The NFLPA was responding to the NFL's emergency filing on Friday asking the appeals court to overrule the Texas federal judge who granted a preliminary injunction of Elliott's suspension — seeking a decision as early as Tuesday. 

"Elliott’s fame and notoriety provide no license to ignore the longstanding federal labor policy preference to avoid judicial interference with the private dispute resolution process for which the parties here bargained," Eric Gambrell, one of the NFL's lawyers, wrote in the stay filing Friday.

The players' union sued the NFL on behalf of Elliott after commissioner Roger Goodell suspended Elliott in August after the league concluded — through its own investigation — the running back had several physical confrontations in 2016 with his ex-girlfriend. 

U.S. District Court Judge Amos Mazzant, the same judge who granted a temporary injunction last week, had a similar stay request in front of him already; Mazzant ruled Elliott's six-game suspension by the NFL was "fundamentally unfair.”

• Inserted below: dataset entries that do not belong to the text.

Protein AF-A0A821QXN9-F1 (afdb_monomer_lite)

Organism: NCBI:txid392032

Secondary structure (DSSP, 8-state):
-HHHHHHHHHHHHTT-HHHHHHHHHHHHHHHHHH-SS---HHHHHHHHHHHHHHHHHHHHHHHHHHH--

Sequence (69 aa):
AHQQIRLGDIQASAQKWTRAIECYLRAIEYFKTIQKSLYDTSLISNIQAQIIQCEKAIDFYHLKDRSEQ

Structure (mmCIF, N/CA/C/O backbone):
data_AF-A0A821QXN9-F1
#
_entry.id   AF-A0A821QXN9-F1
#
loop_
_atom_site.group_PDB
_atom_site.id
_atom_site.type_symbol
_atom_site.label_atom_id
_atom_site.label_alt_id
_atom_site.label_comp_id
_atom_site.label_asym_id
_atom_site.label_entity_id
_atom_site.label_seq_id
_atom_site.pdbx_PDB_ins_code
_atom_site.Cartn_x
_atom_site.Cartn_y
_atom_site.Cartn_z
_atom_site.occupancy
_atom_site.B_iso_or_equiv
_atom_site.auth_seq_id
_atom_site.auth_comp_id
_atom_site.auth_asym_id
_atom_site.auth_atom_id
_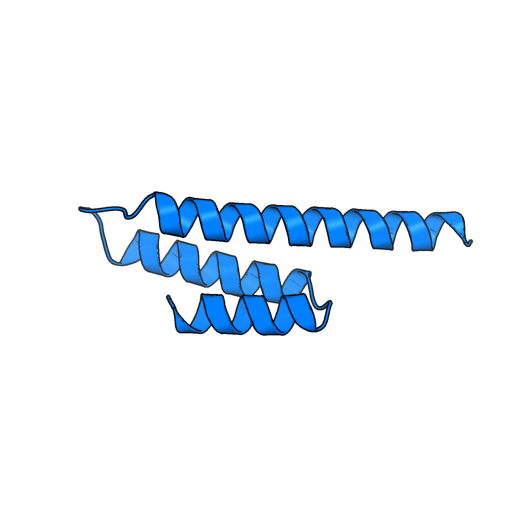atom_site.pdbx_PDB_model_num
ATOM 1 N N . ALA A 1 1 ? 3.193 -4.921 -12.516 1.00 79.56 1 ALA A N 1
ATOM 2 C CA . ALA A 1 1 ? 2.889 -3.613 -11.890 1.00 79.56 1 ALA A CA 1
ATOM 3 C C . ALA A 1 1 ? 1.398 -3.236 -11.903 1.00 79.56 1 ALA A C 1
ATOM 5 O O . ALA A 1 1 ? 0.757 -3.390 -10.876 1.00 79.56 1 ALA A O 1
ATOM 6 N N . HIS A 1 2 ? 0.804 -2.798 -13.026 1.00 85.88 2 HIS A N 1
ATOM 7 C CA . HIS A 1 2 ? -0.567 -2.237 -13.035 1.00 85.88 2 HIS A CA 1
ATOM 8 C C . HIS A 1 2 ? -1.670 -3.186 -12.538 1.00 85.88 2 HIS A C 1
ATOM 10 O O . HIS A 1 2 ? -2.646 -2.743 -11.943 1.00 85.88 2 HIS A O 1
ATOM 16 N N . GLN A 1 3 ? -1.523 -4.496 -12.755 1.00 91.06 3 GLN A N 1
ATOM 17 C CA . GLN A 1 3 ? -2.451 -5.492 -12.207 1.00 91.06 3 GLN A CA 1
ATOM 18 C C . GLN A 1 3 ? -2.429 -5.528 -10.673 1.00 91.06 3 GLN A C 1
ATOM 20 O O . GLN A 1 3 ? -3.481 -5.642 -10.058 1.00 91.06 3 GLN A O 1
ATOM 25 N N . GLN A 1 4 ? -1.247 -5.386 -10.066 1.00 91.69 4 GLN A N 1
ATOM 26 C CA . GLN A 1 4 ? -1.092 -5.368 -8.611 1.00 91.69 4 GLN A CA 1
ATOM 27 C C . GLN A 1 4 ? -1.693 -4.094 -8.004 1.00 91.69 4 GLN A C 1
ATOM 29 O O . GLN A 1 4 ? -2.340 -4.175 -6.971 1.00 91.69 4 GLN A O 1
ATOM 34 N N . ILE A 1 5 ? -1.579 -2.947 -8.686 1.00 92.62 5 ILE A N 1
ATOM 35 C CA . ILE A 1 5 ? -2.251 -1.703 -8.263 1.00 92.62 5 ILE A CA 1
ATOM 36 C C . ILE A 1 5 ? -3.768 -1.904 -8.234 1.00 92.62 5 ILE A C 1
ATOM 38 O O . ILE A 1 5 ? -4.387 -1.729 -7.193 1.00 92.62 5 ILE A O 1
ATOM 42 N N . ARG A 1 6 ? -4.354 -2.372 -9.345 1.00 94.88 6 ARG A N 1
ATOM 43 C CA . ARG A 1 6 ? -5.803 -2.610 -9.435 1.00 94.88 6 ARG A CA 1
ATOM 44 C C . ARG A 1 6 ? -6.306 -3.615 -8.403 1.00 94.88 6 ARG A C 1
ATOM 46 O O . ARG A 1 6 ? -7.384 -3.441 -7.848 1.00 94.88 6 ARG A O 1
ATOM 53 N N . LEU A 1 7 ? -5.539 -4.674 -8.146 1.00 95.81 7 LEU A N 1
ATOM 54 C CA . LEU A 1 7 ? -5.876 -5.629 -7.096 1.00 95.81 7 LEU A CA 1
ATOM 55 C C . LEU A 1 7 ? -5.827 -4.970 -5.712 1.00 95.81 7 LEU A C 1
ATOM 57 O O . LEU A 1 7 ? -6.727 -5.206 -4.912 1.00 95.81 7 LEU A O 1
ATOM 61 N N . GLY A 1 8 ? -4.825 -4.126 -5.455 1.00 96.06 8 GLY A N 1
ATOM 62 C CA . GLY A 1 8 ? -4.736 -3.316 -4.242 1.00 96.06 8 GLY A CA 1
ATOM 63 C C . GLY A 1 8 ? -5.973 -2.445 -4.043 1.00 96.06 8 GLY A C 1
ATOM 64 O O . GLY A 1 8 ? -6.588 -2.519 -2.983 1.00 96.06 8 GLY A O 1
ATOM 65 N N . ASP A 1 9 ? -6.412 -1.736 -5.086 1.00 96.50 9 ASP A N 1
ATOM 66 C CA . ASP A 1 9 ? -7.604 -0.876 -5.042 1.00 96.50 9 ASP A CA 1
ATOM 67 C C . ASP A 1 9 ? -8.870 -1.679 -4.705 1.00 96.50 9 ASP A C 1
ATOM 69 O O . ASP A 1 9 ? -9.677 -1.279 -3.864 1.00 96.50 9 ASP A O 1
ATOM 73 N N . ILE A 1 10 ? -9.020 -2.864 -5.306 1.00 97.25 10 ILE A N 1
ATOM 74 C CA . ILE A 1 10 ? -10.135 -3.773 -5.013 1.00 97.25 10 ILE A CA 1
ATOM 75 C C . ILE A 1 10 ? -10.080 -4.242 -3.553 1.00 97.25 10 ILE A C 1
ATOM 77 O O . ILE A 1 10 ? -11.098 -4.214 -2.862 1.00 97.25 10 ILE A O 1
ATOM 81 N N . GLN A 1 11 ? -8.912 -4.651 -3.051 1.00 95.12 11 GLN A N 1
ATOM 82 C CA . GLN A 1 11 ? -8.765 -5.085 -1.656 1.00 95.12 11 GLN A CA 1
ATOM 83 C C . GLN A 1 11 ? -9.030 -3.936 -0.673 1.00 95.12 11 GLN A C 1
ATOM 85 O O . GLN A 1 11 ? -9.699 -4.156 0.335 1.00 95.12 11 GLN A O 1
ATOM 90 N N . ALA A 1 12 ? -8.573 -2.719 -0.981 1.00 93.62 12 ALA A N 1
ATOM 91 C CA . ALA A 1 12 ? -8.829 -1.525 -0.180 1.00 93.62 12 ALA A CA 1
ATOM 92 C C . ALA A 1 12 ? -10.330 -1.204 -0.138 1.00 93.62 12 ALA A C 1
ATOM 94 O O . ALA A 1 12 ? -10.891 -1.017 0.937 1.00 93.62 12 ALA A O 1
ATOM 95 N N . SER A 1 13 ? -11.022 -1.253 -1.282 1.00 95.44 13 SER A N 1
ATOM 96 C CA . SER A 1 13 ? -12.481 -1.064 -1.324 1.0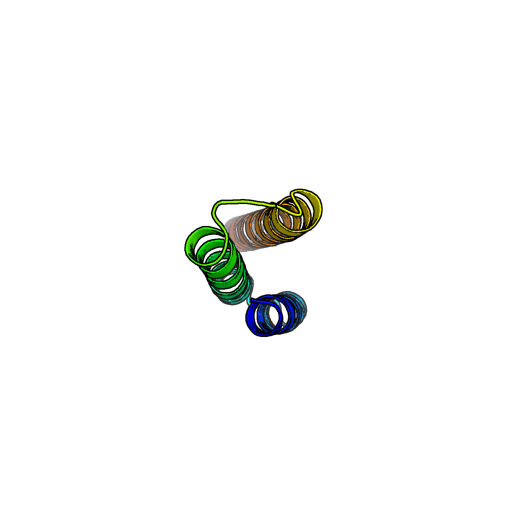0 95.44 13 SER A CA 1
ATOM 97 C C . SER A 1 13 ? -13.244 -2.113 -0.502 1.00 95.44 13 SER A C 1
ATOM 99 O O . SER A 1 13 ? -14.286 -1.819 0.080 1.00 95.44 13 SER A O 1
ATOM 101 N N . ALA A 1 14 ? -12.688 -3.323 -0.388 1.00 95.19 14 ALA A N 1
ATOM 102 C CA . ALA A 1 14 ? -13.213 -4.404 0.439 1.00 95.19 14 ALA A CA 1
ATOM 103 C C . ALA A 1 14 ? -12.771 -4.323 1.915 1.00 95.19 14 ALA A C 1
ATOM 105 O O . ALA A 1 14 ? -12.965 -5.290 2.651 1.00 95.19 14 ALA A O 1
ATOM 106 N N . GLN A 1 15 ? -12.148 -3.215 2.335 1.00 94.12 15 GLN A N 1
ATOM 107 C CA . GLN A 1 15 ? -11.594 -2.984 3.676 1.00 94.12 15 GLN A CA 1
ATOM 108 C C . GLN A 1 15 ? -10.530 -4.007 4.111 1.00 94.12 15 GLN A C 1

Sports law attorney Daniel Wallach said like the NFL's stay request with Mazzant, the league's prospects of getting a stay with the 5th Circuit aren't great. 

"The motion will likely be denied due to the absence of any 'irreparable harm' to the league, as compared to plenty for Elliott," said Wallach, a partner at Becker & Poliakoff based in Fort Lauderdale, Fla. "If forced to serve his suspension now due to a stay of the injunction, he will be irreparably harmed by virtue of sitting out games that he will never recapture should he later prevail on appeal. There is no time machine that would enable him to go back in time and play those games."